Уиллабелл все время убеждала ее, что Эштон — мужчина, каких мало, и трудно было с ней не согласиться. Насколько возможно оценить достоинства мужчины за столь непродолжительный срок, Эштон явно был из тех, кому не жаль отдать любовь и нежность — на всю жизнь.
— Эштон? — тихо прошелестел ее голос.
Он обернулся.
— Да?
Она промолчала, но все сказали ее глаза. Эштон снова подошел к ней.
— Что, Лирин?
В тусклом свете комнаты она изо всех сил вглядывалась в его красивое лицо. Она знала, как рискует. Что защищает ее от мужского вожделения? Может, потом ей будет плохо, но сейчас ей хотелось быть с ним. Она жаждала прижаться к этому сильному мускулистому телу и отдаться ему — вся, до конца. Изумрудные глаза ее стали подобны прозрачным озерам. Словно давая знак, она потянула одеяло вниз.
— Наверное, необязательно ехать в Новый Орлеан, Эштон. Ты можешь получить все, что хочешь, здесь, прямо сейчас.
Сердце у Эштона подпрыгнуло, вены вздулись, давно сдерживаемая страсть прорвалась наружу. В глазах вспыхнул блеск желания. Он начал торопливо расстегивать рубаху. Мгновенье — и пламя свечи осветило его бронзовые плечи. Эштон сел на кровать и принялся стаскивать башмаки. Лирин поднялась на колени, скинула халат и крепко прижалась к нему. Она положила ему руки на плечи, и Эштон буквально обезумел, почувствовав, как к его спине прижимается мягкая грудь. Страсть все сильнее охватывала его, превратившись в конце концов в горячую, сладкую боль где-то внизу живота. Да, это была Лирин, отзывчивая, соблазнительная, способная довести до неистовства. Ботинки с грохотом полетели на пол. Руки Лирин скользнули ниже, легли ему на грудь, остановились на мгновенье, нащупав шрам, а затем мягко пробежали по кустикам волос.
— Быстрее, — прошептала она и, откидываясь на спину, легонько укусила его за ухо. Не желая ни на секунду отрываться от нее, Эштон неуклюже взобрался на кровать и немного повернулся, притягивая ее к себе. Его губы потянулись к ее губам, а рука поползла вверх от поясницы к груди и дальше, к шее.

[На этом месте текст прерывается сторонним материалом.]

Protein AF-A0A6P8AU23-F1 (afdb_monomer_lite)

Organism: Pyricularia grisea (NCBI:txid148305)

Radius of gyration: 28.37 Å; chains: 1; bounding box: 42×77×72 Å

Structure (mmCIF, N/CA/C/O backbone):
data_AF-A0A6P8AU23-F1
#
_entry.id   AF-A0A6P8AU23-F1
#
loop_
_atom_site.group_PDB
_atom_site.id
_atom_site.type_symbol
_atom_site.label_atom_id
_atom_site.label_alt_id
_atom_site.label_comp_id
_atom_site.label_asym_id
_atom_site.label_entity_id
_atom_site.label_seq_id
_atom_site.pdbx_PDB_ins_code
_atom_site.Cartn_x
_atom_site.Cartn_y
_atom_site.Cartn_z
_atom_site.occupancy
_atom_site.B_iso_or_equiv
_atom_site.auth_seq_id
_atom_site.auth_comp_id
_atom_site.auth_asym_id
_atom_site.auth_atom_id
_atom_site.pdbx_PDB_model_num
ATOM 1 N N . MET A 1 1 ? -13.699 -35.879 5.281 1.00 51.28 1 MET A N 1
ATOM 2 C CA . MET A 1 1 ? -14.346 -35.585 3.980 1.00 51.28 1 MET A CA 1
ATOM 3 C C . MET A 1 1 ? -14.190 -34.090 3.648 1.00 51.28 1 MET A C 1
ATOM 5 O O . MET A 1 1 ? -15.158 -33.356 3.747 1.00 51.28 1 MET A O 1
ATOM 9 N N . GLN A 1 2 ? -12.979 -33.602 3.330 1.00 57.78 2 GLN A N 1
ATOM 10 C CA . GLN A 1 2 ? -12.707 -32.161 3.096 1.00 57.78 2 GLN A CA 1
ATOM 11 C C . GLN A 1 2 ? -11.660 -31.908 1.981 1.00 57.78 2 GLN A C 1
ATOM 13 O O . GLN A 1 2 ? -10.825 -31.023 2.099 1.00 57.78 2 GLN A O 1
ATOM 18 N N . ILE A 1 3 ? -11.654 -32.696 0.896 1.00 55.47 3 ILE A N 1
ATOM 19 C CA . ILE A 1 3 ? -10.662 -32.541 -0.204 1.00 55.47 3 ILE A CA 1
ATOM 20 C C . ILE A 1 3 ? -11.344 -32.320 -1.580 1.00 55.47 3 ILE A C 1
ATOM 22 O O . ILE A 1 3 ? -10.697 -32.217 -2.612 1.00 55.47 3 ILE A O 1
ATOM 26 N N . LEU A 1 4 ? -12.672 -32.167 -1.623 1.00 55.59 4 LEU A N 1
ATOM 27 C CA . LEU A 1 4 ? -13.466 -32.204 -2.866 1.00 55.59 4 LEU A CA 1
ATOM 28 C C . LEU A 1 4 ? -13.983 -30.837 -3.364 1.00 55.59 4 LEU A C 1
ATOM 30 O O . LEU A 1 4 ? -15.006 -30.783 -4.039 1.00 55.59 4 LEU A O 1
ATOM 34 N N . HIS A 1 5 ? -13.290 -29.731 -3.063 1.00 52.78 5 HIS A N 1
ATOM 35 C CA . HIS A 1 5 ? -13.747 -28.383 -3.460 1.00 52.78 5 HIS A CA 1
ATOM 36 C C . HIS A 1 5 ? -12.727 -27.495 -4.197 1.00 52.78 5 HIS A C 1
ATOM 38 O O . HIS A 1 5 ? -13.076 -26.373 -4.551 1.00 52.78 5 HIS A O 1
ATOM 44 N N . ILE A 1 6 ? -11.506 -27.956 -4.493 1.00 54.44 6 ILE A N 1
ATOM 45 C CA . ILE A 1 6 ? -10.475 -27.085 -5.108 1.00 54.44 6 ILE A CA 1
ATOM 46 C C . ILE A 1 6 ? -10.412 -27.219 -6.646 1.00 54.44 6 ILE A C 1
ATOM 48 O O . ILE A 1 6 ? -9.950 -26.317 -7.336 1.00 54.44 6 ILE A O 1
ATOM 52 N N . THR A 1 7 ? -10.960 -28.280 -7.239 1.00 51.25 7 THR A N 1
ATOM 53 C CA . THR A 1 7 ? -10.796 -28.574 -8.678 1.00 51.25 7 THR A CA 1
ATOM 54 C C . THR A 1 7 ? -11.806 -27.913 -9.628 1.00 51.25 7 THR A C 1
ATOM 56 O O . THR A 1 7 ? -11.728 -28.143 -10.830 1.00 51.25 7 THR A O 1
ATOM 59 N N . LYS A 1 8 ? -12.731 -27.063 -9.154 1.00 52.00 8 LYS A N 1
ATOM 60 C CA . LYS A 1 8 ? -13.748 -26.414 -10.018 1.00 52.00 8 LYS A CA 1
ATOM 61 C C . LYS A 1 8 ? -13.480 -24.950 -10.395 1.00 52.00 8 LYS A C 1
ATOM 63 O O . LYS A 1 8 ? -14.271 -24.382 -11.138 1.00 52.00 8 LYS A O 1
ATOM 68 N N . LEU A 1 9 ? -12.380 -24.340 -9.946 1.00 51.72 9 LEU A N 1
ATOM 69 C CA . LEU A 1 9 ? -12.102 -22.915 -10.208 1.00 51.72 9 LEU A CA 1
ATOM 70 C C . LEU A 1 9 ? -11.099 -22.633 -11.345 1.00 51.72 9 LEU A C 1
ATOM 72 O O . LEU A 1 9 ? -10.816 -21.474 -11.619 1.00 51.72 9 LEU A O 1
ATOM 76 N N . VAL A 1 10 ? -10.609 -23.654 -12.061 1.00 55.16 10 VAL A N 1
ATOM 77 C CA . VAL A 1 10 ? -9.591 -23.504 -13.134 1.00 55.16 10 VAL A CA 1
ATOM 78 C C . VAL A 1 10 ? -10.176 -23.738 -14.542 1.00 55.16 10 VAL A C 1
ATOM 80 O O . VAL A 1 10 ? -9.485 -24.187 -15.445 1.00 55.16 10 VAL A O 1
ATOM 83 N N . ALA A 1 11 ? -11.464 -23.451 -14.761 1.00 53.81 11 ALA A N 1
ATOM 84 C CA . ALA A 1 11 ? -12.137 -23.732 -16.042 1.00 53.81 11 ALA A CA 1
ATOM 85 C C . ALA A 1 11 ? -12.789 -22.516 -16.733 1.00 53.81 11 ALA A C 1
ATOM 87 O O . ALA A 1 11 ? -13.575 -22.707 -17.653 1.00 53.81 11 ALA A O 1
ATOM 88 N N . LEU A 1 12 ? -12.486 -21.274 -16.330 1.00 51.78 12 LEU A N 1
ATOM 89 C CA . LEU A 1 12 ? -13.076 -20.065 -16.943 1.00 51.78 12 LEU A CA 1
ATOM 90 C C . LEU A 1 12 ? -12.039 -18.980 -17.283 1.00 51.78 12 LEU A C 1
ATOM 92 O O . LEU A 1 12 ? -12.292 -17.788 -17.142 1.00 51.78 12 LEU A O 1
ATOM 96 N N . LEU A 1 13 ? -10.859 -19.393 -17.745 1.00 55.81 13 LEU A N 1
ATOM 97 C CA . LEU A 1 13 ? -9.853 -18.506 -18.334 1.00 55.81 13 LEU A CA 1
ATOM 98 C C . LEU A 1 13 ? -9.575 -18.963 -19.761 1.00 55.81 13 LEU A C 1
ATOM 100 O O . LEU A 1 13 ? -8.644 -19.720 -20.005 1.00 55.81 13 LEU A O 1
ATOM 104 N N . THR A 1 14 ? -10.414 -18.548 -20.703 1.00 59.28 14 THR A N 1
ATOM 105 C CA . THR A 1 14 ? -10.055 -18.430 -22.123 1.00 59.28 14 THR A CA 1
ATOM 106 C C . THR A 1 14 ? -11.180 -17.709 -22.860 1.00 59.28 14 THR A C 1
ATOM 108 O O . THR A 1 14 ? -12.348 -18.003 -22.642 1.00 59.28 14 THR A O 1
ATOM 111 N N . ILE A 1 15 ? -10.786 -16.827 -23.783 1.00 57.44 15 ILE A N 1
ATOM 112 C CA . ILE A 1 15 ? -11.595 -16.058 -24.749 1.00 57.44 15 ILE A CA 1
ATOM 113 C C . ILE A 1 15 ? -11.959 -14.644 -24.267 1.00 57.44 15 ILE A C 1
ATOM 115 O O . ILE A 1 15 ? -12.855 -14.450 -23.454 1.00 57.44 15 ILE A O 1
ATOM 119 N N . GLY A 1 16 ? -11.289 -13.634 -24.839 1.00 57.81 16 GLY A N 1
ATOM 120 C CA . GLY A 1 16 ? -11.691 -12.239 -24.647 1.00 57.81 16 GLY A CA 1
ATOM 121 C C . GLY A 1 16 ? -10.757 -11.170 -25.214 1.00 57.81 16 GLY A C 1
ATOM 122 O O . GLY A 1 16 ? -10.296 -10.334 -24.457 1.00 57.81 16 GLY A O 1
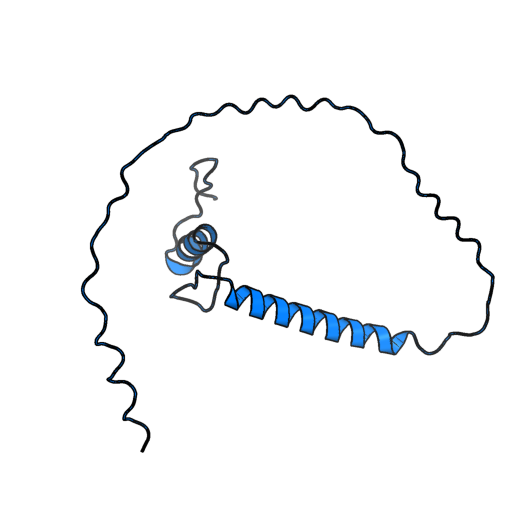ATOM 123 N N . ALA A 1 17 ? -10.479 -11.231 -26.520 1.00 56.41 17 ALA A N 1
ATOM 124 C CA . ALA A 1 17 ? -10.088 -10.139 -27.426 1.00 56.41 17 ALA A CA 1
ATOM 125 C C . ALA A 1 17 ? -9.170 -8.999 -26.919 1.00 56.41 17 ALA A C 1
ATOM 127 O O . ALA A 1 17 ? -9.557 -8.084 -26.197 1.00 56.41 17 ALA A O 1
ATOM 128 N N . THR A 1 18 ? -7.972 -8.983 -27.499 1.00 55.19 18 THR A N 1
ATOM 129 C CA . THR A 1 18 ? -7.102 -7.818 -27.671 1.00 55.19 18 THR A CA 1
ATOM 130 C C . THR A 1 18 ? -7.849 -6.649 -28.330 1.00 55.19 18 THR A C 1
ATOM 132 O O . THR A 1 18 ? -8.163 -6.708 -29.519 1.00 55.19 18 THR A O 1
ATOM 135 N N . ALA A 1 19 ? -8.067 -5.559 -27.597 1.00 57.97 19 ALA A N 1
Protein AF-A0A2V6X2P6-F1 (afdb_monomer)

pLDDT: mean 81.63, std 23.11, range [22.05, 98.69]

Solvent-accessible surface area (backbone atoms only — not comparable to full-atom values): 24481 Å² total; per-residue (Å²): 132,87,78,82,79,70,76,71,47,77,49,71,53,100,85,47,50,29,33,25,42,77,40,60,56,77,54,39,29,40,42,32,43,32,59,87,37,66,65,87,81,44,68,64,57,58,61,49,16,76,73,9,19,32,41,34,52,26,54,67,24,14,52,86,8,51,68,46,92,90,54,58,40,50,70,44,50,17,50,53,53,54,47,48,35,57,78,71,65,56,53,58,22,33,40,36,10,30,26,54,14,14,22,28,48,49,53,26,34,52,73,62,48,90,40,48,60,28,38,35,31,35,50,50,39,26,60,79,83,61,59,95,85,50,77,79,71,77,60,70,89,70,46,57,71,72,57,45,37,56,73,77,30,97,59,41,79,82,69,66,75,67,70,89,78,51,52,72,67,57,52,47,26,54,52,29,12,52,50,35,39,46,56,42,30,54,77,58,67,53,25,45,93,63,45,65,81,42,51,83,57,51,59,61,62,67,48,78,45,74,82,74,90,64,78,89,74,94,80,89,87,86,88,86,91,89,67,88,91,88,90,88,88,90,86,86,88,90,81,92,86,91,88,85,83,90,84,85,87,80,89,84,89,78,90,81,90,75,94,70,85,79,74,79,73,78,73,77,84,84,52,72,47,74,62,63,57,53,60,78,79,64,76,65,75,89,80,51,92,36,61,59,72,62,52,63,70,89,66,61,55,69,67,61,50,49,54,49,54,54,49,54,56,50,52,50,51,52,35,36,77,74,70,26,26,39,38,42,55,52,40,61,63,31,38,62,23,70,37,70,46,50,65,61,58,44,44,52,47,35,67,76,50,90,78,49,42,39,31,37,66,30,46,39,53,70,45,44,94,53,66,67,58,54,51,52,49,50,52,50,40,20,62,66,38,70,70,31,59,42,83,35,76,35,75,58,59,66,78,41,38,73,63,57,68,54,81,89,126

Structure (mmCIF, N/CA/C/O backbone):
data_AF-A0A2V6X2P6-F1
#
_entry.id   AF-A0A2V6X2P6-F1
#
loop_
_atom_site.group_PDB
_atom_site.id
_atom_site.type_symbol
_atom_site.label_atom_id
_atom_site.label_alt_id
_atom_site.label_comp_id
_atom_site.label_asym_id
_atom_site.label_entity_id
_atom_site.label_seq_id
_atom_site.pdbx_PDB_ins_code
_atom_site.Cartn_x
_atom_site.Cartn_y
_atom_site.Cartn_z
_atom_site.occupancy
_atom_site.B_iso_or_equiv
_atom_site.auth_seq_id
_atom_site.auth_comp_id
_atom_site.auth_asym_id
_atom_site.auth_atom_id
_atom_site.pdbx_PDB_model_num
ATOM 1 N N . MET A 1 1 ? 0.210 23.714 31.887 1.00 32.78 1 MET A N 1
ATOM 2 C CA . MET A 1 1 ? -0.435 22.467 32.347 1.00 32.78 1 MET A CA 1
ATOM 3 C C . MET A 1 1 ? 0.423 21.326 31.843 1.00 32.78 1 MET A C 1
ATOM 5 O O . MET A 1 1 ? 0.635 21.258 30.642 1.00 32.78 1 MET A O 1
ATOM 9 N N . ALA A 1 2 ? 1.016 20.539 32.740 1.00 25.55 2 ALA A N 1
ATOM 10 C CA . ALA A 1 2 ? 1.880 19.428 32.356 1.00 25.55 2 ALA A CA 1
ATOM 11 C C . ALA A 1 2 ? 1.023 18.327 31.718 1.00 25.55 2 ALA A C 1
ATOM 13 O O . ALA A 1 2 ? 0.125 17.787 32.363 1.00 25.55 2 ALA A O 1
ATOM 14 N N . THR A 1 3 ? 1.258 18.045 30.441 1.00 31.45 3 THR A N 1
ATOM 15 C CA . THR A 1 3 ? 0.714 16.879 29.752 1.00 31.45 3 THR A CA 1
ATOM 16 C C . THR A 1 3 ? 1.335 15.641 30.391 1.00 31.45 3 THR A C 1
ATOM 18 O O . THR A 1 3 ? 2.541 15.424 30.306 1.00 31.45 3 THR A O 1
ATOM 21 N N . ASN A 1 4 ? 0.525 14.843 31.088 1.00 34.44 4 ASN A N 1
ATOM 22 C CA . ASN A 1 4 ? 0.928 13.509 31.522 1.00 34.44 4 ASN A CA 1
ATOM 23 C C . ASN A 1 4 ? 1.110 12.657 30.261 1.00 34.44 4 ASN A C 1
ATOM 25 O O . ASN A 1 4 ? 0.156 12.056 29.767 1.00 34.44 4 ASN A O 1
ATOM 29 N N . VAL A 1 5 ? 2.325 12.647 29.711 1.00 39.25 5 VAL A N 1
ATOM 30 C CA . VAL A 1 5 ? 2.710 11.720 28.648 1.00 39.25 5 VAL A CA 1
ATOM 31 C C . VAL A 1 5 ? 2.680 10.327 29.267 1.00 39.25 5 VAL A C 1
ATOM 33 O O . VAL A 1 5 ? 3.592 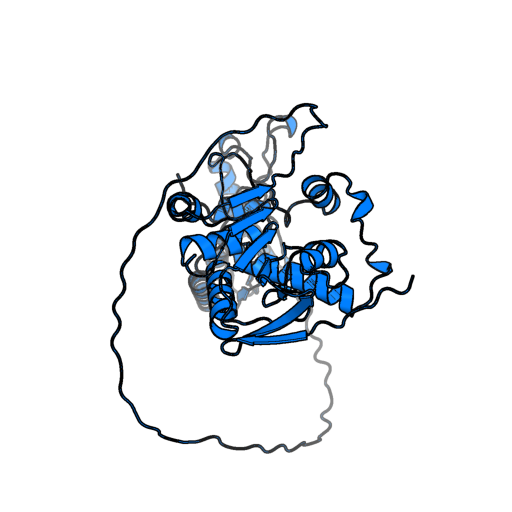9.913 29.977 1.00 39.25 5 VAL A O 1
ATOM 36 N N . THR A 1 6 ? 1.571 9.624 29.068 1.00 53.47 6 THR A N 1
ATOM 37 C CA . THR A 1 6 ? 1.485 8.196 29.353 1.00 53.47 6 THR A CA 1
ATOM 38 C C . THR A 1 6 ? 2.323 7.498 28.293 1.00 53.47 6 THR A C 1
ATOM 40 O O . THR A 1 6 ? 2.004 7.576 27.109 1.00 53.47 6 THR A O 1
ATOM 43 N N . HIS A 1 7 ? 3.427 6.871 28.703 1.00 56.91 7 HIS A N 1
ATOM 44 C CA . HIS A 1 7 ? 4.220 6.056 27.790 1.00 56.91 7 HIS A CA 1
ATOM 45 C C . HIS A 1 7 ? 3.350 4.913 27.235 1.00 56.91 7 HIS A C 1
ATOM 47 O O . HIS A 1 7 ? 2.640 4.278 28.024 1.00 56.91 7 HIS A O 1
ATOM 53 N N . PRO A 1 8 ? 3.389 4.648 25.917 1.00 76.06 8 PRO A N 1
ATOM 54 C CA . PRO A 1 8 ? 2.676 3.530 25.314 1.00 76.06 8 PRO A CA 1
ATOM 55 C C . PRO A 1 8 ? 3.042 2.202 25.987 1.00 76.06 8 PRO A C 1
ATOM 57 O O . PRO A 1 8 ? 4.199 1.947 26.337 1.00 76.06 8 PRO A O 1
ATOM 60 N N . GLY A 1 9 ? 2.035 1.361 26.191 1.00 91.44 9 GLY A N 1
ATOM 61 C CA . GLY A 1 9 ? 2.202 -0.012 26.640 1.00 91.44 9 GLY A CA 1
ATOM 62 C C . GLY A 1 9 ? 2.536 -0.946 25.479 1.00 91.44 9 GLY A C 1
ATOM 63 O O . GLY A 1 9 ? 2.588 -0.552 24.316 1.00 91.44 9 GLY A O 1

Пальцы обеих рук сомкнулись, и Лирин чуть не вскрикнула от неожиданности, когда он разорвал рубашку на две части, жадно впившись глазами в зрелую полноту ее груди. Он влажно и жарко поцеловал ее в грудь, отчего у Лирин перехватило дыхание, а сердце бешено запрыгало в своей темнице. Лирин вся задрожала, чувствуя, как ее медленно охватывают языки пламени, вырывающиеся у него изо рта; она откликалась на малейшее его прикосновение.
Еще один рывок — и разорванная ночная рубашка полетела куда-то в изножье кровати. Взгляд карих глаз насквозь прожег ей кожу. Загадочно улыбаясь, она поднялась, взяла его за руку, поставила на колени, и они сплелись в жарком объятии. Он обнимал ее за талию, притягивая все ближе, а она покрыла его шею и щеки легкими поцелуями. В его волосатую грудь упирались отвердевшие соски, доводя его до сладкого неистовства.
— Мне кажется, я в тебя влюбилась, — выдохнула Лирин. — Она мягко пробежала пальцами по завиткам волос у него на затылке. — Я хочу тебя. О, Эштон, я так хочу тебя…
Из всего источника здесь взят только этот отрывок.